Records from a dataset
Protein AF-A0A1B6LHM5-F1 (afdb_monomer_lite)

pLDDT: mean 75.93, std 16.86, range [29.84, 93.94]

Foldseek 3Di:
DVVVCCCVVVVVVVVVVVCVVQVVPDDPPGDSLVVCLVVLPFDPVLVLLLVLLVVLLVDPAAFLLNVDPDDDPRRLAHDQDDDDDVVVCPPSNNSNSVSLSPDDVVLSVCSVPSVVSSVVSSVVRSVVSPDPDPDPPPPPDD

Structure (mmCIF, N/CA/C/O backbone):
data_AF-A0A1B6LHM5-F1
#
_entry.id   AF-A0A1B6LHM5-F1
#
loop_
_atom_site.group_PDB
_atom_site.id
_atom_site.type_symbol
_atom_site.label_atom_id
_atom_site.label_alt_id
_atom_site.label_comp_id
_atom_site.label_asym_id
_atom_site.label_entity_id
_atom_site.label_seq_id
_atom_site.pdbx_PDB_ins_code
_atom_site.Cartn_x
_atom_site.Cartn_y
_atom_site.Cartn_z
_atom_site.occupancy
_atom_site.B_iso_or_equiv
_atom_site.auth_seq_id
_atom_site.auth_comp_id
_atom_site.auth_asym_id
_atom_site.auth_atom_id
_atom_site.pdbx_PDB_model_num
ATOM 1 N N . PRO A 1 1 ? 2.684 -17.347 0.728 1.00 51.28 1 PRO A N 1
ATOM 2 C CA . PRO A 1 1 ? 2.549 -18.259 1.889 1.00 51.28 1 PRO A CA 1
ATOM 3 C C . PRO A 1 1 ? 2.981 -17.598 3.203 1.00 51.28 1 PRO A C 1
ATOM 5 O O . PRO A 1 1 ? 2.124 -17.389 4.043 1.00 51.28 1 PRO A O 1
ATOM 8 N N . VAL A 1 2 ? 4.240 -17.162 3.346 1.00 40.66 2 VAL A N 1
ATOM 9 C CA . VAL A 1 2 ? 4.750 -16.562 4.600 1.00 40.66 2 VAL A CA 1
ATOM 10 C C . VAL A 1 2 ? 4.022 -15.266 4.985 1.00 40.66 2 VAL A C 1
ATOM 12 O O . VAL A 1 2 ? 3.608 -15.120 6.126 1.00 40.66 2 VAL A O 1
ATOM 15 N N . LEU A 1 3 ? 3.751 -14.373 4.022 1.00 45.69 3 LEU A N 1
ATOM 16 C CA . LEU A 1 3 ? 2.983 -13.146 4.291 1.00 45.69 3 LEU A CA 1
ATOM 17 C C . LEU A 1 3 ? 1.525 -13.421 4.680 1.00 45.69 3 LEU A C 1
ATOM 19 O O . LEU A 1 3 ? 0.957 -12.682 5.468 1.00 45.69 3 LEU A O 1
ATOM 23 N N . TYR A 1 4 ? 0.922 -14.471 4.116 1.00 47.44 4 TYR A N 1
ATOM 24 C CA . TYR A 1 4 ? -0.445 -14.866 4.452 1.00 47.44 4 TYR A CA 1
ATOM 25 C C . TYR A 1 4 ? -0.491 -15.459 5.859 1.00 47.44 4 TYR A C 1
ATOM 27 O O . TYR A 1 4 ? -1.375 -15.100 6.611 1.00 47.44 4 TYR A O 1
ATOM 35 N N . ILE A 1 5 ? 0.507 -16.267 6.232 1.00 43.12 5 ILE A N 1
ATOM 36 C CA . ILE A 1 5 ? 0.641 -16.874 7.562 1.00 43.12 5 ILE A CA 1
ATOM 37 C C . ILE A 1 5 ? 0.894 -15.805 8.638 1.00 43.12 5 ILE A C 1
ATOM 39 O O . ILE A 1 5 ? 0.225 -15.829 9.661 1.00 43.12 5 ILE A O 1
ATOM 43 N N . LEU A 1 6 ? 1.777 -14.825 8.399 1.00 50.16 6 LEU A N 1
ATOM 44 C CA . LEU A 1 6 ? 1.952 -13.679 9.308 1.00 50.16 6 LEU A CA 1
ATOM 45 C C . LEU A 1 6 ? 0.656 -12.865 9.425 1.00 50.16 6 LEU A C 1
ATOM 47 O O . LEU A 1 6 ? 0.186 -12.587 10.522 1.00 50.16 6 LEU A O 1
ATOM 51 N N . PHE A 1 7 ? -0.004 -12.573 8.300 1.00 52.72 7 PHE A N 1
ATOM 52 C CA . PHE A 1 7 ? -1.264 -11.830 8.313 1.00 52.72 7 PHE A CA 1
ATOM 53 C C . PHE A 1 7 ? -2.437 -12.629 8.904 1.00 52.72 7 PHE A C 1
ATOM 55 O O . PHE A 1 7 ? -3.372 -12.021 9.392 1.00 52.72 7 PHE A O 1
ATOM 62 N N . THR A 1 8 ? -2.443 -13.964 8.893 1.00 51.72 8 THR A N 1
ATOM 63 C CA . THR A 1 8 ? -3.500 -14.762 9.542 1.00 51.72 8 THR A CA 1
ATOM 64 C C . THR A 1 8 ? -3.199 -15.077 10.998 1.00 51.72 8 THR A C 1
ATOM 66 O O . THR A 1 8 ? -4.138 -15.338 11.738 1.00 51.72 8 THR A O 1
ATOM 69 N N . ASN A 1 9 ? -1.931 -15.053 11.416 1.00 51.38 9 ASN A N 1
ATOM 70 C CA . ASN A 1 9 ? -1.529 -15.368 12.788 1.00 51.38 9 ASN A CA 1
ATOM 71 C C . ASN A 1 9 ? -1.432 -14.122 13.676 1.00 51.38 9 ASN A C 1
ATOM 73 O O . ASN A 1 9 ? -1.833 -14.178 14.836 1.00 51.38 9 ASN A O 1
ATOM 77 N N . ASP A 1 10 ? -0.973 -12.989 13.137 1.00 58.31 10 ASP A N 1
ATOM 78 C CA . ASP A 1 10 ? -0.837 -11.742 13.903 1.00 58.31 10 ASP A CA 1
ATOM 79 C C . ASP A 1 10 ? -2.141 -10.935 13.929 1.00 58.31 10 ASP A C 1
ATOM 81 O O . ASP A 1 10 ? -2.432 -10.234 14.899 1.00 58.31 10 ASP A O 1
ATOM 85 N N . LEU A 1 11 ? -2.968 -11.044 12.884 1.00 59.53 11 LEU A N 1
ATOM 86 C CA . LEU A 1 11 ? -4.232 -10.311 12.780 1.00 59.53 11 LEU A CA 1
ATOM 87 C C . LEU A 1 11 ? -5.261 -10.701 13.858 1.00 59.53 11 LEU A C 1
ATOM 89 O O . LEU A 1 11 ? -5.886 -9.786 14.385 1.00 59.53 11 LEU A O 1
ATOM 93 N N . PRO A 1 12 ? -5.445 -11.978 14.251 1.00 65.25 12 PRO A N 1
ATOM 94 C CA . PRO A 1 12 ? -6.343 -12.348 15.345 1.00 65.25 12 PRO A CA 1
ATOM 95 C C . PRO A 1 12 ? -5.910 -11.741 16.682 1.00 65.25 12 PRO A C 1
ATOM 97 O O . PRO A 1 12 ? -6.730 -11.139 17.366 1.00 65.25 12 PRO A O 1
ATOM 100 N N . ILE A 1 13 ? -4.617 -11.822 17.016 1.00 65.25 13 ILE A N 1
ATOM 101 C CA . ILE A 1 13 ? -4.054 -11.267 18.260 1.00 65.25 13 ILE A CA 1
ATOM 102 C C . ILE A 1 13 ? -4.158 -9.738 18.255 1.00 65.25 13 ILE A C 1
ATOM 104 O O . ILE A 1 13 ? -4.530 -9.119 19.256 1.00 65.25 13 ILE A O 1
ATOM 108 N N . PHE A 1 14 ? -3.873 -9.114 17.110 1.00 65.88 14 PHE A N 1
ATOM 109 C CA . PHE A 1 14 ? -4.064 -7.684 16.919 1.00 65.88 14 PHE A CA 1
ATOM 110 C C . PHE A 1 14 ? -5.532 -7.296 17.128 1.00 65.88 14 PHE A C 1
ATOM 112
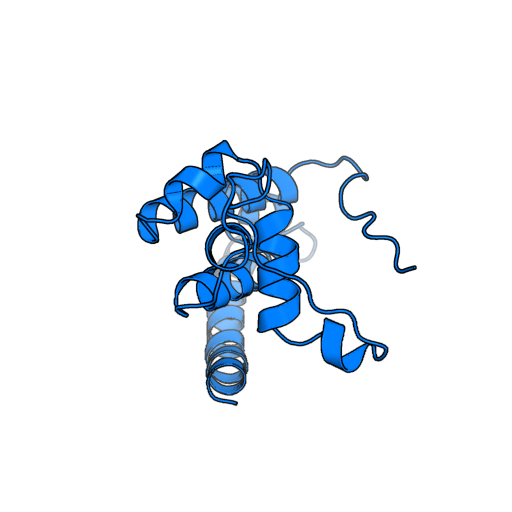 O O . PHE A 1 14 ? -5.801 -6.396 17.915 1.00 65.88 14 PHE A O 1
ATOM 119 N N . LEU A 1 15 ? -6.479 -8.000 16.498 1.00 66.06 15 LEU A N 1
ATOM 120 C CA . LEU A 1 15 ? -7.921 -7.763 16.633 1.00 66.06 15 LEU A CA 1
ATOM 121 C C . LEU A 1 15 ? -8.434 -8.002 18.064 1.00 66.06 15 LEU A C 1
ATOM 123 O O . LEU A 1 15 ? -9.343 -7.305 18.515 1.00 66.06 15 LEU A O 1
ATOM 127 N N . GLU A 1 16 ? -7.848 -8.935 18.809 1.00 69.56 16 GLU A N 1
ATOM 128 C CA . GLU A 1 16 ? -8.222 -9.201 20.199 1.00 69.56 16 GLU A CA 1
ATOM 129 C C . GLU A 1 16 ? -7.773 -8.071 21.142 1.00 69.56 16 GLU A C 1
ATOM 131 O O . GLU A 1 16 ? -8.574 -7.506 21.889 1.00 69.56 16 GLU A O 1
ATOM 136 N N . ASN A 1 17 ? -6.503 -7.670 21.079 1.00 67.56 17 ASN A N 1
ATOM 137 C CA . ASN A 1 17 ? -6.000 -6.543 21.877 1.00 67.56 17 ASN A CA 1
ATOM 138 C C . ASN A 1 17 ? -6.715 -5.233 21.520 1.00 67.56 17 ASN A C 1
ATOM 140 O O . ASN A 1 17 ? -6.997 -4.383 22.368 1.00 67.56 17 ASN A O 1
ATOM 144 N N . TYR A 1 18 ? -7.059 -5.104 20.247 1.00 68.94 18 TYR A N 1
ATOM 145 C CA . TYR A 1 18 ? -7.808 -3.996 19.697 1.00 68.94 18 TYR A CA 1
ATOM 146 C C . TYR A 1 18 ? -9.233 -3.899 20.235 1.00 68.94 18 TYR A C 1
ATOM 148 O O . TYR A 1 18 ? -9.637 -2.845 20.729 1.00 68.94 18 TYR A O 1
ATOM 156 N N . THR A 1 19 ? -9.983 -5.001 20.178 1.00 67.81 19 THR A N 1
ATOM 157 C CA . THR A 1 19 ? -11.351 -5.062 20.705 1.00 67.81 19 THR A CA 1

__WHAT IS BEING ASKED__.
From the records above, repeat exactly the lines from the one with "ATOM 27 O O" through the one with "ATOM 95 C C", both included.

__EXERCISE ANSWER__.
ATOM 27 O O . TYR A 1 4 ? -1.375 -15.100 6.611 1.00 47.44 4 TYR A O 1
ATOM 35 N N . ILE A 1 5 ? 0.507 -16.267 6.232 1.00 43.12 5 ILE A N 1
ATOM 36 C CA . ILE A 1 5 ? 0.641 -16.874 7.562 1.00 43.12 5 ILE A CA 1
ATOM 37 C C . ILE A 1 5 ? 0.894 -15.805 8.638 1.00 43.12 5 ILE A C 1
ATOM 39 O O . ILE A 1 5 ? 0.225 -15.829 9.661 1.00 43.12 5 ILE A O 1
ATOM 43 N N . LEU A 1 6 ? 1.777 -14.825 8.399 1.00 50.16 6 LEU A N 1
ATOM 44 C CA . LEU A 1 6 ? 1.952 -13.679 9.308 1.00 50.16 6 LEU A CA 1
ATOM 45 C C . LEU A 1 6 ? 0.656 -12.865 9.425 1.00 50.16 6 LEU A C 1
ATOM 47 O O . LEU A 1 6 ? 0.186 -12.587 10.522 1.00 50.16 6 LEU A O 1
ATOM 51 N N . PHE A 1 7 ? -0.004 -12.573 8.300 1.00 52.72 7 PHE A N 1
ATOM 52 C CA . PHE A 1 7 ? -1.264 -11.830 8.313 1.00 52.72 7 PHE A CA 1
ATOM 53 C C . PHE A 1 7 ? -2.437 -12.629 8.904 1.00 52.72 7 PHE A C 1
ATOM 55 O O . PHE A 1 7 ? -3.372 -12.021 9.392 1.00 52.72 7 PHE A O 1
ATOM 62 N N . THR A 1 8 ? -2.443 -13.964 8.893 1.00 51.72 8 THR A N 1
ATOM 63 C CA . THR A 1 8 ? -3.500 -14.762 9.542 1.00 51.72 8 THR A CA 1
ATOM 64 C C . THR A 1 8 ? -3.199 -15.077 10.998 1.00 51.72 8 THR A C 1
ATOM 66 O O . THR A 1 8 ? -4.138 -15.338 11.738 1.00 51.72 8 THR A O 1
ATOM 69 N N . ASN A 1 9 ? -1.931 -15.053 11.416 1.00 51.38 9 ASN A N 1
ATOM 70 C CA . ASN A 1 9 ? -1.529 -15.368 12.788 1.00 51.38 9 ASN A CA 1
ATOM 71 C C . ASN A 1 9 ? -1.432 -14.122 13.676 1.00 51.38 9 ASN A C 1
ATOM 73 O O . ASN A 1 9 ? -1.833 -14.178 14.836 1.00 51.38 9 ASN A O 1
ATOM 77 N N . ASP A 1 10 ? -0.973 -12.989 13.137 1.00 58.31 10 ASP A N 1
ATOM 78 C CA . ASP A 1 10 ? -0.837 -11.742 13.903 1.00 58.31 10 ASP A CA 1
ATOM 79 C C . ASP A 1 10 ? -2.141 -10.935 13.929 1.00 58.31 10 ASP A C 1
ATOM 81 O O . ASP A 1 10 ? -2.432 -10.234 14.899 1.00 58.31 10 ASP A O 1
ATOM 85 N N . LEU A 1 11 ? -2.968 -11.044 12.884 1.00 59.53 11 LEU A N 1
ATOM 86 C CA . LEU A 1 11 ? -4.232 -10.311 12.780 1.00 59.53 11 LEU A CA 1
ATOM 87 C C . LEU A 1 11 ? -5.261 -10.701 13.858 1.00 59.53 11 LEU A C 1
ATOM 89 O O . LEU A 1 11 ? -5.886 -9.786 14.385 1.00 59.53 11 LEU A O 1
ATOM 93 N N . PRO A 1 12 ? -5.445 -11.978 14.251 1.00 65.25 12 PRO A N 1
ATOM 94 C CA . PRO A 1 12 ? -6.343 -12.348 15.345 1.00 65.25 12 PRO A CA 1
ATOM 95 C C . PRO A 1 12 ? -5.910 -11.741 16.682 1.00 65.25 12 PRO A C 1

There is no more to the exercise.